__Records for this task__
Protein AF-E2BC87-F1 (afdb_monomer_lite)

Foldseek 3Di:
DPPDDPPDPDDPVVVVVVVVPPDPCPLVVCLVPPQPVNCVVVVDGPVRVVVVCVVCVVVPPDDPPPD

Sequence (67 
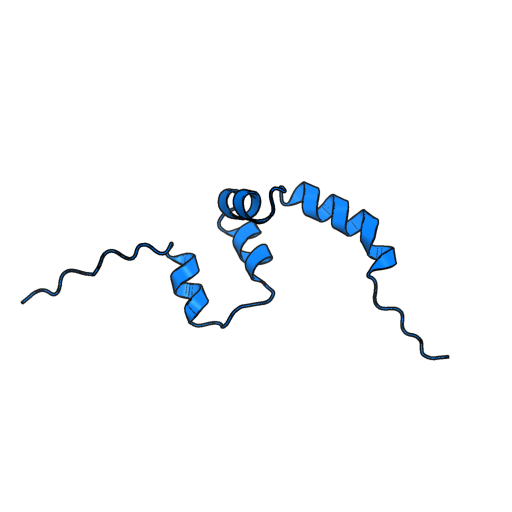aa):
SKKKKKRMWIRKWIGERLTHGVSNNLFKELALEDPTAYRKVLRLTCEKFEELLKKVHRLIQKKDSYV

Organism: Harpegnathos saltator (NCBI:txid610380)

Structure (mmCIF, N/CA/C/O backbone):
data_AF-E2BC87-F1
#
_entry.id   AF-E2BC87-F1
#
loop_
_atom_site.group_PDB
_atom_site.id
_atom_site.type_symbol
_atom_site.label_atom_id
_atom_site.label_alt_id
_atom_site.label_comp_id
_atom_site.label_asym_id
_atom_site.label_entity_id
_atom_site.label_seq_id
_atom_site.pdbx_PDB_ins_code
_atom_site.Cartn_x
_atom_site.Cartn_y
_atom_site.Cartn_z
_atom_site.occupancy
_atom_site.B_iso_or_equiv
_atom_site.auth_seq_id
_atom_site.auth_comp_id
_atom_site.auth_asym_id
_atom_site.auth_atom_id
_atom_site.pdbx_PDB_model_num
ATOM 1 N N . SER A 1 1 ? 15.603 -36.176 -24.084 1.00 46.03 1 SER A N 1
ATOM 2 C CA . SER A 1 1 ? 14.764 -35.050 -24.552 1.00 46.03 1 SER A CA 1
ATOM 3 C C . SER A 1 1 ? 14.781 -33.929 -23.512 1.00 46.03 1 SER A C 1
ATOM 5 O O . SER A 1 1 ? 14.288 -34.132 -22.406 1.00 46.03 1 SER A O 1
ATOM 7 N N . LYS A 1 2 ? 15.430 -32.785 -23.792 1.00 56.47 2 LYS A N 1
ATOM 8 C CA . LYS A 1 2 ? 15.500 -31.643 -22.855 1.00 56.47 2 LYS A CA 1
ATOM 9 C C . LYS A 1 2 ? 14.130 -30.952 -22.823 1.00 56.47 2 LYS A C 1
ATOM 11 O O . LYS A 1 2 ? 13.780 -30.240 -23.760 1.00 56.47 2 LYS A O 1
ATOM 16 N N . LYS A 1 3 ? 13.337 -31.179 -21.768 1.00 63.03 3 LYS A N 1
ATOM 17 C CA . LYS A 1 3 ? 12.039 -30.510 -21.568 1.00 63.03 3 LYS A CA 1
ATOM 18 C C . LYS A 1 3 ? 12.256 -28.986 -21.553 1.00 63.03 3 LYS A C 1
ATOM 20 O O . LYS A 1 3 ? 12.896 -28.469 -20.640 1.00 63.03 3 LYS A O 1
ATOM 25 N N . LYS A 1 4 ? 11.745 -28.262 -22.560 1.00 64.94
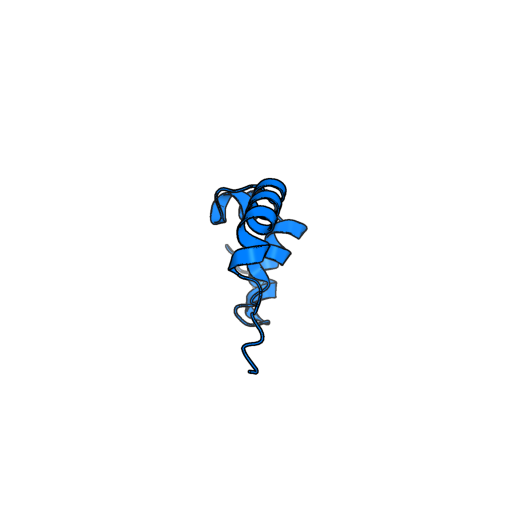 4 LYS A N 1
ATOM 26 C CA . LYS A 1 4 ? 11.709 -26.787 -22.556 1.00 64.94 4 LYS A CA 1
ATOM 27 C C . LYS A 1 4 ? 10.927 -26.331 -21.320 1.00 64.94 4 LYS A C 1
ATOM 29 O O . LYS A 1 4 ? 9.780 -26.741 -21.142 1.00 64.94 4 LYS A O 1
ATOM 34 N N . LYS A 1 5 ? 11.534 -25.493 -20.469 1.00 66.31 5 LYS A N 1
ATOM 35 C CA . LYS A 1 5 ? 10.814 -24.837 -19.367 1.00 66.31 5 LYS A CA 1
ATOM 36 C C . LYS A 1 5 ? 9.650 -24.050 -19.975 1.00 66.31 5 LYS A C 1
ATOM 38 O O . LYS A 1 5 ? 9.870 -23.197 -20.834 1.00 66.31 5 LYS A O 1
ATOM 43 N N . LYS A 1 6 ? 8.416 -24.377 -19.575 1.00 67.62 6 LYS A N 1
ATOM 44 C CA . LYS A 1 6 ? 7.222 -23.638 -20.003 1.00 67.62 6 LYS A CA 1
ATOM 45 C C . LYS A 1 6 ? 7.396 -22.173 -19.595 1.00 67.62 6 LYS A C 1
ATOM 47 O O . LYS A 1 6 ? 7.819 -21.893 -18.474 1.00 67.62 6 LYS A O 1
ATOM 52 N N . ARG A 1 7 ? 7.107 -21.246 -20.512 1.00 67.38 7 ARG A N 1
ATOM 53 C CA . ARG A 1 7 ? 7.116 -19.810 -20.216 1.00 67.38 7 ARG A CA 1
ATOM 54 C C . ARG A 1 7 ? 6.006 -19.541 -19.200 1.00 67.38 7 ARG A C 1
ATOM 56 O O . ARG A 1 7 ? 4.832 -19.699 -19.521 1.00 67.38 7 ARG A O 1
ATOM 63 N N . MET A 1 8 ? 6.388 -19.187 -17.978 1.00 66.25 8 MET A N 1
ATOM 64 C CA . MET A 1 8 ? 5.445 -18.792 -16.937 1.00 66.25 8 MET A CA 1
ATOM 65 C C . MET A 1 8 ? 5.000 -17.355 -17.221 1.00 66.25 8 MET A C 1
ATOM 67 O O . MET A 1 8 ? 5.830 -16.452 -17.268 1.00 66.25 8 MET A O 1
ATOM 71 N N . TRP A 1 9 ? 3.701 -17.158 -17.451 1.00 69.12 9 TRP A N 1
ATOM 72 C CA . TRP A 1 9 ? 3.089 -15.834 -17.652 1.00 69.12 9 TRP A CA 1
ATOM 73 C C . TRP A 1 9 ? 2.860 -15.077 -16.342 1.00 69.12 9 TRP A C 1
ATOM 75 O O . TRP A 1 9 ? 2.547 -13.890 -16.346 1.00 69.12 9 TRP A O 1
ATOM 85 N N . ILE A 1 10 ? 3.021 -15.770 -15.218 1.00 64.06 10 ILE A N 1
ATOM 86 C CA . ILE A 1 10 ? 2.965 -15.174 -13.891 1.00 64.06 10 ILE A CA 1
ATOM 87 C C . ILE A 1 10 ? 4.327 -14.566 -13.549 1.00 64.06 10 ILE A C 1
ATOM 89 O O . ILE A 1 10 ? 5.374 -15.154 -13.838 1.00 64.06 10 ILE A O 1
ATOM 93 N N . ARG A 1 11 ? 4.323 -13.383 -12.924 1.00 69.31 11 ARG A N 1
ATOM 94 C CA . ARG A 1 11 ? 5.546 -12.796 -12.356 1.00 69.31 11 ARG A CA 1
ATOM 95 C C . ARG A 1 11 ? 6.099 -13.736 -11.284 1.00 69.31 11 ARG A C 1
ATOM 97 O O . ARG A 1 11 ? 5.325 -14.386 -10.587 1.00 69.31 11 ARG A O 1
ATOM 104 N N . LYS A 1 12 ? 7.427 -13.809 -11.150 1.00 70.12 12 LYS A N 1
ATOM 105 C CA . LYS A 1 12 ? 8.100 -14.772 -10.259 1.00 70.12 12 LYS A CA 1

__Problem requirements__
Nothing but the pictures should be left out when the records are retyped exactly.

__Result__
Protein AF-E2BC87-F1 (afdb_monomer_lite)

Foldseek 3Di:
DPPDDPPDPDDPVVVVVVVVPPDPCPLVVCLVPPQPVNCVVVVDGPVRVVVVCVVCVVVPPDDPPPD

Sequence (67 
aa):
SKKKKKRMWIRKWIGERLTHGVSNNLFKELALEDPTAYRKVLRLTCEKFEELLKKVHRLIQKKDSYV

Organism: Harpegnathos saltator (NCBI:txid610380)

Structure (mmCIF, N/CA/C/O backbone):
data_AF-E2BC87-F1
#
_entry.id   AF-E2BC87-F1
#
loop_
_atom_site.group_PDB
_atom_site.id
_atom_site.type_symbol
_atom_site.label_atom_id
_atom_site.label_alt_id
_atom_site.label_comp_id
_atom_site.label_asym_id
_atom_site.label_entity_id
_atom_site.label_seq_id
_atom_site.pdbx_PDB_ins_code
_atom_site.Cartn_x
_atom_site.Cartn_y
_atom_site.Cartn_z
_atom_site.occupancy
_atom_site.B_iso_or_equiv
_atom_site.auth_seq_id
_atom_site.auth_comp_id
_atom_site.auth_asym_id
_atom_site.auth_atom_id
_atom_site.pdbx_PDB_model_num
ATOM 1 N N . SER A 1 1 ? 15.603 -36.176 -24.084 1.00 46.03 1 SER A N 1
ATOM 2 C CA . SER A 1 1 ? 14.764 -35.050 -24.552 1.00 46.03 1 SER A CA 1
ATOM 3 C C . SER A 1 1 ? 14.781 -33.929 -23.512 1.00 46.03 1 SER A C 1
ATOM 5 O O . SER A 1 1 ? 14.288 -34.132 -22.406 1.00 46.03 1 SER A O 1
ATOM 7 N N . LYS A 1 2 ? 15.430 -32.785 -23.792 1.00 56.47 2 LYS A N 1
ATOM 8 C CA . LYS A 1 2 ? 15.500 -31.643 -22.855 1.00 56.47 2 LYS A CA 1
ATOM 9 C C . LYS A 1 2 ? 14.130 -30.952 -22.823 1.00 56.47 2 LYS A C 1
ATOM 11 O O . LYS A 1 2 ? 13.780 -30.240 -23.760 1.00 56.47 2 LYS A O 1
ATOM 16 N N . LYS A 1 3 ? 13.337 -31.179 -21.768 1.00 63.03 3 LYS A N 1
ATOM 17 C CA . LYS A 1 3 ? 12.039 -30.510 -21.568 1.00 63.03 3 LYS A CA 1
ATOM 18 C C . LYS A 1 3 ? 12.256 -28.986 -21.553 1.00 63.03 3 LYS A C 1
ATOM 20 O O . LYS A 1 3 ? 12.896 -28.469 -20.640 1.00 63.03 3 LYS A O 1
ATOM 25 N N . LYS A 1 4 ? 11.745 -28.262 -22.560 1.00 64.94
 4 LYS A N 1
ATOM 26 C CA . LYS A 1 4 ? 11.709 -26.787 -22.556 1.00 64.94 4 LYS A CA 1
ATOM 27 C C . LYS A 1 4 ? 10.927 -26.331 -21.320 1.00 64.94 4 LYS A C 1
ATOM 29 O O . LYS A 1 4 ? 9.780 -26.741 -21.142 1.00 64.94 4 LYS A O 1
ATOM 34 N N . LYS A 1 5 ? 11.534 -25.493 -20.469 1.00 66.31 5 LYS A N 1
ATOM 35 C CA . LYS A 1 5 ? 10.814 -24.837 -19.367 1.00 66.31 5 LYS A CA 1
ATOM 36 C C . LYS A 1 5 ? 9.650 -24.050 -19.975 1.00 66.31 5 LYS A C 1
ATOM 38 O O . LYS A 1 5 ? 9.870 -23.197 -20.834 1.00 66.31 5 LYS A O 1
ATOM 43 N N . LYS A 1 6 ? 8.416 -24.377 -19.575 1.00 67.62 6 LYS A N 1
ATOM 44 C CA . LYS A 1 6 ? 7.222 -23.638 -20.003 1.00 67.62 6 LYS A CA 1
ATOM 45 C C . LYS A 1 6 ? 7.396 -22.173 -19.595 1.00 67.62 6 LYS A C 1
ATOM 47 O O . LYS A 1 6 ? 7.819 -21.893 -18.474 1.00 67.62 6 LYS A O 1
ATOM 52 N N . ARG A 1 7 ? 7.107 -21.246 -20.512 1.00 67.38 7 ARG A N 1
ATOM 53 C CA . ARG A 1 7 ? 7.116 -19.810 -20.216 1.00 67.38 7 ARG A CA 1
ATOM 54 C C . ARG A 1 7 ? 6.006 -19.541 -19.200 1.00 67.38 7 ARG A C 1
ATOM 56 O O . ARG A 1 7 ? 4.832 -19.699 -19.521 1.00 67.38 7 ARG A O 1
ATOM 63 N N . MET A 1 8 ? 6.388 -19.187 -17.978 1.00 66.25 8 MET A N 1
ATOM 64 C CA . MET A 1 8 ? 5.445 -18.792 -16.937 1.00 66.25 8 MET A CA 1
ATOM 65 C C . MET A 1 8 ? 5.000 -17.355 -17.221 1.00 66.25 8 MET A C 1
ATOM 67 O O . MET A 1 8 ? 5.830 -16.452 -17.268 1.00 66.25 8 MET A O 1
ATOM 71 N N . TRP A 1 9 ? 3.701 -17.158 -17.451 1.00 69.12 9 TRP A N 1
ATOM 72 C CA . TRP A 1 9 ? 3.089 -15.834 -17.652 1.00 69.12 9 TRP A CA 1
ATOM 73 C C . TRP A 1 9 ? 2.860 -15.077 -16.342 1.00 69.12 9 TRP A C 1
ATOM 75 O O . TRP A 1 9 ? 2.547 -13.890 -16.346 1.00 69.12 9 TRP A O 1
ATOM 85 N N . ILE A 1 10 ? 3.021 -15.770 -15.218 1.00 64.06 10 ILE A N 1
ATOM 86 C CA . ILE A 1 10 ? 2.965 -15.174 -13.891 1.00 64.06 10 ILE A CA 1
ATOM 87 C C . ILE A 1 10 ? 4.327 -14.566 -13.549 1.00 64.06 10 ILE A C 1
ATOM 89 O O . ILE A 1 10 ? 5.374 -15.154 -13.838 1.00 64.06 10 ILE A O 1
ATOM 93 N N . ARG A 1 11 ? 4.323 -13.383 -12.924 1.00 69.31 11 ARG A N 1
ATOM 94 C CA . ARG A 1 11 ? 5.546 -12.796 -12.356 1.00 69.31 11 ARG A CA 1
ATOM 95 C C . ARG A 1 11 ? 6.099 -13.736 -11.284 1.00 69.31 11 ARG A C 1
ATOM 97 O O . ARG A 1 11 ? 5.325 -14.386 -10.587 1.00 69.31 11 ARG A O 1
ATOM 104 N N . LYS A 1 12 ? 7.427 -13.809 -11.150 1.00 70.12 12 LYS A N 1
ATOM 105 C CA . LYS A 1 12 ? 8.100 -14.772 -10.259 1.00 70.12 12 LYS A CA 1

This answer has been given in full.